Action item: Output exactly, please, the lines of the records below from the one containing "ATOM 171 O O" through the final line.

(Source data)
--------

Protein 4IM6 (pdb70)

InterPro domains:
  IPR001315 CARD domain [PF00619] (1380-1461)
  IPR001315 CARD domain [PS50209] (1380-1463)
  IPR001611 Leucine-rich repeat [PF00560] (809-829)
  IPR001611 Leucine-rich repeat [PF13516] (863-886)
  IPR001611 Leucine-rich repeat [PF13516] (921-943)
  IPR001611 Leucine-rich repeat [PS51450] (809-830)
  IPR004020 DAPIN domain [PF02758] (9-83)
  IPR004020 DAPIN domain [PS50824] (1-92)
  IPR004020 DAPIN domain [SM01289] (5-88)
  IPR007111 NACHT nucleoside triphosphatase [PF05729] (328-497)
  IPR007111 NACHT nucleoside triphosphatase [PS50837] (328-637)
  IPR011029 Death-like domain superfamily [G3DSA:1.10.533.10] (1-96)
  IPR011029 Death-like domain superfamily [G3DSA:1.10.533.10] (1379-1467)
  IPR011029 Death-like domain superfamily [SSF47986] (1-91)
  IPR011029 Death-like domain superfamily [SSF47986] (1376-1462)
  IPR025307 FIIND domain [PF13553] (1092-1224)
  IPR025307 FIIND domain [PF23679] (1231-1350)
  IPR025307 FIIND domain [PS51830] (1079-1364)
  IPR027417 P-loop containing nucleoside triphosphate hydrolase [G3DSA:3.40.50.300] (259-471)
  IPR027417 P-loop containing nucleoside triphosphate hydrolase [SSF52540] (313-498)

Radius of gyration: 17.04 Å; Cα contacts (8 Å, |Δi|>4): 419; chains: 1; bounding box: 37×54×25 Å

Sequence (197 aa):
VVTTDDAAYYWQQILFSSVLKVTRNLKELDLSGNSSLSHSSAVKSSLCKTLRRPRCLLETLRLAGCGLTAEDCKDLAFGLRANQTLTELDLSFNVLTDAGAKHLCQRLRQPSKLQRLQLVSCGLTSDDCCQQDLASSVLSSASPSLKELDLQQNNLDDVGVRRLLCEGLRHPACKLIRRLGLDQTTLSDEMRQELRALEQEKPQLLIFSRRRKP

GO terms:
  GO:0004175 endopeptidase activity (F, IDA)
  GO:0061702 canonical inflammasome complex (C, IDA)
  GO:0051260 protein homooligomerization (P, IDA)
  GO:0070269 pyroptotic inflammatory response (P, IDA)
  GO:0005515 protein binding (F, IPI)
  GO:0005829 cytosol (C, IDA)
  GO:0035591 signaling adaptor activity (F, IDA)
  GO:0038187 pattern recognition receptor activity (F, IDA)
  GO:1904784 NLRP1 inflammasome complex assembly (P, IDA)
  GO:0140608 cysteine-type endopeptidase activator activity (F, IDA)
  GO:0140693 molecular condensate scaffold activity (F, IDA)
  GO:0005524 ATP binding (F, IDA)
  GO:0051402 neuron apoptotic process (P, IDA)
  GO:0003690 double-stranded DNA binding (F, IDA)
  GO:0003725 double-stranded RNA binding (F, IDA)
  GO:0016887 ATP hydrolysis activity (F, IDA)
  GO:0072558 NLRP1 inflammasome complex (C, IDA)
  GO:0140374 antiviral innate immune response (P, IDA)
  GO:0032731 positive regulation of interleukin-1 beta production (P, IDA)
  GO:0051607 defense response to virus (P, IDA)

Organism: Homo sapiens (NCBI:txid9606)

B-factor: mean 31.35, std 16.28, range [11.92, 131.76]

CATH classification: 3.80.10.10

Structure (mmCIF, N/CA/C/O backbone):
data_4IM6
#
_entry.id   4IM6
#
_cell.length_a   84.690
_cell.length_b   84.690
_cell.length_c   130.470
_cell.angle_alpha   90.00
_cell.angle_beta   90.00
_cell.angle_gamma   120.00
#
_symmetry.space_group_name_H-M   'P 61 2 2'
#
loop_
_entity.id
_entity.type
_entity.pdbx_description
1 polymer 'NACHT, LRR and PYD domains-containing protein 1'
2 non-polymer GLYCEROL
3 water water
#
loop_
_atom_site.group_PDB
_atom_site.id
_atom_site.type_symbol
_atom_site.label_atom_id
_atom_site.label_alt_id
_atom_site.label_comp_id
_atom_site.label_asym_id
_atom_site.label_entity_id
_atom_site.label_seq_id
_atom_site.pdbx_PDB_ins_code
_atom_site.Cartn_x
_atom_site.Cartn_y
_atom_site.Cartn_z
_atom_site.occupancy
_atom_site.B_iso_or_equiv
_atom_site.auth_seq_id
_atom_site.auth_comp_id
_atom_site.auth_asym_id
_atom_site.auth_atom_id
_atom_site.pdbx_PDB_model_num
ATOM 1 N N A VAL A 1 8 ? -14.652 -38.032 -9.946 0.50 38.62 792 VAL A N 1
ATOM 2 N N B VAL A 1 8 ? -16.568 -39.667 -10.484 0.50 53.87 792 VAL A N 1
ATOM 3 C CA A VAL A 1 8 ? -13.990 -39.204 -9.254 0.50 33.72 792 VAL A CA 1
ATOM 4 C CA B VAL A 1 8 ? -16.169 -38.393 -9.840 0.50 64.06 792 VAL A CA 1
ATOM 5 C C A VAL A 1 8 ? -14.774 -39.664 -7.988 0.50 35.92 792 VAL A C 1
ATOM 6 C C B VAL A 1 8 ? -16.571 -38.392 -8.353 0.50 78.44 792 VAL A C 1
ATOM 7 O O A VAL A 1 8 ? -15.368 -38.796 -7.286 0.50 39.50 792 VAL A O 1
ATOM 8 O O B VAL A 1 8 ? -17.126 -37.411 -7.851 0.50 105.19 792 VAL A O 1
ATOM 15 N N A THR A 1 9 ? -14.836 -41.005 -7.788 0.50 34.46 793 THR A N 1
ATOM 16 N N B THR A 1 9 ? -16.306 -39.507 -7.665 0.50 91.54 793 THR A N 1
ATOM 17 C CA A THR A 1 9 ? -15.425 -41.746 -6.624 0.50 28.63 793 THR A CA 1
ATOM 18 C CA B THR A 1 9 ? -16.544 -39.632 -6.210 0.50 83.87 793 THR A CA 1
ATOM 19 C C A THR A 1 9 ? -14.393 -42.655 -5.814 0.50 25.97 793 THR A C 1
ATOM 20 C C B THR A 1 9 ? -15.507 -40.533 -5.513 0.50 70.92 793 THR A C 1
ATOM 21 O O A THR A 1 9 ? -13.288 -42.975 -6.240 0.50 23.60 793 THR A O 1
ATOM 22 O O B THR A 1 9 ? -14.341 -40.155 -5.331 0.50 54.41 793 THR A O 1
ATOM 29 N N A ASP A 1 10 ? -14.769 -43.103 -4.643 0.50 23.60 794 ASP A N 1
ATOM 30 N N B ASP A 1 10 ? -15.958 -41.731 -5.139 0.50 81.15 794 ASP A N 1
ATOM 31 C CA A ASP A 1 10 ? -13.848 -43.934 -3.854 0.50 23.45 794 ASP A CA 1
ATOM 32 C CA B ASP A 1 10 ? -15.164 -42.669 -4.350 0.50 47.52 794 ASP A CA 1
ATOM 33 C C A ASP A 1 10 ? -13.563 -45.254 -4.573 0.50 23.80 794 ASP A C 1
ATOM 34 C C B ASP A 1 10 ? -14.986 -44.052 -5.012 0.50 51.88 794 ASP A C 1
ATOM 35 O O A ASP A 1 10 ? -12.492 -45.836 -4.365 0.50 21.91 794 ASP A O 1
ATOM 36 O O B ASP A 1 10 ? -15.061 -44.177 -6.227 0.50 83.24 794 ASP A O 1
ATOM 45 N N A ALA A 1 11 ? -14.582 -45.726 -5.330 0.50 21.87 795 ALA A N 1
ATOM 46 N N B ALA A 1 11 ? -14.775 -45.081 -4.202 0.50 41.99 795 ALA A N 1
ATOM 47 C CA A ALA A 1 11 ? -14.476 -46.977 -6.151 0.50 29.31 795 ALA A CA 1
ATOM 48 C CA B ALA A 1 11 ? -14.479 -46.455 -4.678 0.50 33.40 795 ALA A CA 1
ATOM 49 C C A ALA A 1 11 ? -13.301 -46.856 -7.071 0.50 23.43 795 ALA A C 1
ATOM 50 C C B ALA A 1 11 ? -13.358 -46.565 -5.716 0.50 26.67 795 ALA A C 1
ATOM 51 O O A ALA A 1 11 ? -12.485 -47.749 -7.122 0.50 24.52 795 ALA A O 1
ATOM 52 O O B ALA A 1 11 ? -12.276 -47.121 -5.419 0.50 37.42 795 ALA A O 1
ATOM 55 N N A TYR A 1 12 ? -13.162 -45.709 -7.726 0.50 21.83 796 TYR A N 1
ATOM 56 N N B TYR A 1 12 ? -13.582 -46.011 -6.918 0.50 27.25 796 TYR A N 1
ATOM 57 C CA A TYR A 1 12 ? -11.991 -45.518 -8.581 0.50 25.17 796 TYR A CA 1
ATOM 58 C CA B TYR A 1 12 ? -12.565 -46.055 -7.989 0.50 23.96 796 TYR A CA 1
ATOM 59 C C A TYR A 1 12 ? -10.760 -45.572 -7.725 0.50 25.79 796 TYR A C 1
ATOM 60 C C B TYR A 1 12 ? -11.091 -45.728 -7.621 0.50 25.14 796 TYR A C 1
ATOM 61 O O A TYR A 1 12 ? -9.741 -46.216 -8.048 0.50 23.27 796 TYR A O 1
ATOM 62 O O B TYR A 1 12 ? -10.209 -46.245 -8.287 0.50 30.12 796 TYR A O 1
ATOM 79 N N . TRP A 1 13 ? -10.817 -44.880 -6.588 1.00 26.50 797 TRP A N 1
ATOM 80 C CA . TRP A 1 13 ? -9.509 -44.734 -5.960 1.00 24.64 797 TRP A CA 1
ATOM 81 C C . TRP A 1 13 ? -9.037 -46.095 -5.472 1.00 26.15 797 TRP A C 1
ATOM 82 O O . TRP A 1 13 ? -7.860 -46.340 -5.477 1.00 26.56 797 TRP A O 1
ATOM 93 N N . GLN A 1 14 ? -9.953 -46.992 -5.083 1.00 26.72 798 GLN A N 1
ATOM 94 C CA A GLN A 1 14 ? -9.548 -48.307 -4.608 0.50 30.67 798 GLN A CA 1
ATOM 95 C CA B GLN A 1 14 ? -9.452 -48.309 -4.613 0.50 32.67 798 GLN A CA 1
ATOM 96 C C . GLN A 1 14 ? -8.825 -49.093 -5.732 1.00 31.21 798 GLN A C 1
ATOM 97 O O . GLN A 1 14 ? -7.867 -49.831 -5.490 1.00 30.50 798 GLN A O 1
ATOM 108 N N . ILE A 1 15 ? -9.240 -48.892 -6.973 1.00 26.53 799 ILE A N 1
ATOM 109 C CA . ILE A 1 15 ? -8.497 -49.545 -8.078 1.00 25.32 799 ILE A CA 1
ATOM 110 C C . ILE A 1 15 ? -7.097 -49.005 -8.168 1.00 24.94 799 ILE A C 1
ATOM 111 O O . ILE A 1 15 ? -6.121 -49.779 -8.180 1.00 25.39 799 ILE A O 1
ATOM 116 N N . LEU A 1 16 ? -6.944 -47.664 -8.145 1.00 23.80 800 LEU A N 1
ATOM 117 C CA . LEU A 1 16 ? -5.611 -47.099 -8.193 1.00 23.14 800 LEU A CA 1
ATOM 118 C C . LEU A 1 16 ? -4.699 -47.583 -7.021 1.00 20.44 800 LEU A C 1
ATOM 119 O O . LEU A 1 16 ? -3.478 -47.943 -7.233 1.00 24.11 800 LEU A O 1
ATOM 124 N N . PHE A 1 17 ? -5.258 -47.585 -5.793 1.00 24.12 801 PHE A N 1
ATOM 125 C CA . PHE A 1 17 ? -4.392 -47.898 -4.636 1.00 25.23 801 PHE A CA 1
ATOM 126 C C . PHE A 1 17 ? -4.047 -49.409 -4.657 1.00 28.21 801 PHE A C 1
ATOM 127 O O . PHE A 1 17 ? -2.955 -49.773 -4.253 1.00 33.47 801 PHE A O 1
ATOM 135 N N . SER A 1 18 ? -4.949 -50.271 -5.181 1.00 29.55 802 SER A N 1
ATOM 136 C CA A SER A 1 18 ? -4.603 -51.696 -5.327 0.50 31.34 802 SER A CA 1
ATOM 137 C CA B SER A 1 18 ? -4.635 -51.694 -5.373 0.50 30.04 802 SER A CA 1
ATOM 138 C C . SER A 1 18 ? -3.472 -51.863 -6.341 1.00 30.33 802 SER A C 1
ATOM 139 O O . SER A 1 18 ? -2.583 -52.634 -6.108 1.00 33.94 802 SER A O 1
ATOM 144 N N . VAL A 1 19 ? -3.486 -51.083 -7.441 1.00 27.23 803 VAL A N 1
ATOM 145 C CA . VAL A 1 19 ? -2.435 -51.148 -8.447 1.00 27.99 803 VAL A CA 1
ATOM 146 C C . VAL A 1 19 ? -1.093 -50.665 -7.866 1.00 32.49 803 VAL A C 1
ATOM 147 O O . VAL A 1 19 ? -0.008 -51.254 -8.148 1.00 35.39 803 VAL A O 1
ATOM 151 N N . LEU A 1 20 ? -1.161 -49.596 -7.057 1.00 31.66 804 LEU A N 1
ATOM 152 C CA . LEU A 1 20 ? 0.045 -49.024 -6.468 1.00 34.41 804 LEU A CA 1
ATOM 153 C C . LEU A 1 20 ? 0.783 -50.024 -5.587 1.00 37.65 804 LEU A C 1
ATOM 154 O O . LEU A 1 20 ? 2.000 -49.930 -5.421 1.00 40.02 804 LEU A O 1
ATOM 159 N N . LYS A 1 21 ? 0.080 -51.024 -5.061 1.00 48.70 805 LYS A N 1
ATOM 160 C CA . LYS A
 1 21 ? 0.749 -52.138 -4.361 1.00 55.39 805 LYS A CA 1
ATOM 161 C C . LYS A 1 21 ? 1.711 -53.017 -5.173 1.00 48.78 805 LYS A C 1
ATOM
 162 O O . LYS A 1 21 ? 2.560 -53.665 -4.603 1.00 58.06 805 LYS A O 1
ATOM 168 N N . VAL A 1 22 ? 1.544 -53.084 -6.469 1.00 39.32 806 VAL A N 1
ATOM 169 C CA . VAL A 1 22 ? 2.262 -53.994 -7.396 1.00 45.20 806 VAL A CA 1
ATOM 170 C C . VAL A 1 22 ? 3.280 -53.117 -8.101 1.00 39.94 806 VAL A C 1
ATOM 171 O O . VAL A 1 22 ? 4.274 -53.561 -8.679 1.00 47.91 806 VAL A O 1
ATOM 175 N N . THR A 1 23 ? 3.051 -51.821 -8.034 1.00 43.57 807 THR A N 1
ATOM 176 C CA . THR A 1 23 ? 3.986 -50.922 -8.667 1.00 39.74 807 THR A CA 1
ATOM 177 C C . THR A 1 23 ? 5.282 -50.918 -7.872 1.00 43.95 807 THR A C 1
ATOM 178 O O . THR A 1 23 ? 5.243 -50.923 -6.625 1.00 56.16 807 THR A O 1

--------

Written solution:
ATOM 171 O O . VAL A 1 22 ? 4.274 -53.561 -8.679 1.00 47.91 806 VAL A O 1
ATOM 175 N N . THR A 1 23 ? 3.051 -51.821 -8.034 1.00 43.57 807 THR A N 1
ATOM 176 C CA . THR A 1 23 ? 3.986 -50.922 -8.667 1.00 39.74 807 THR A CA 1
ATOM 177 C C . THR A 1 23 ? 5.282 -50.918 -7.872 1.00 43.95 807 THR A C 1
ATOM 178 O O . THR A 1 23 ? 5.243 -50.923 -6.625 1.00 56.16 807 THR A O 1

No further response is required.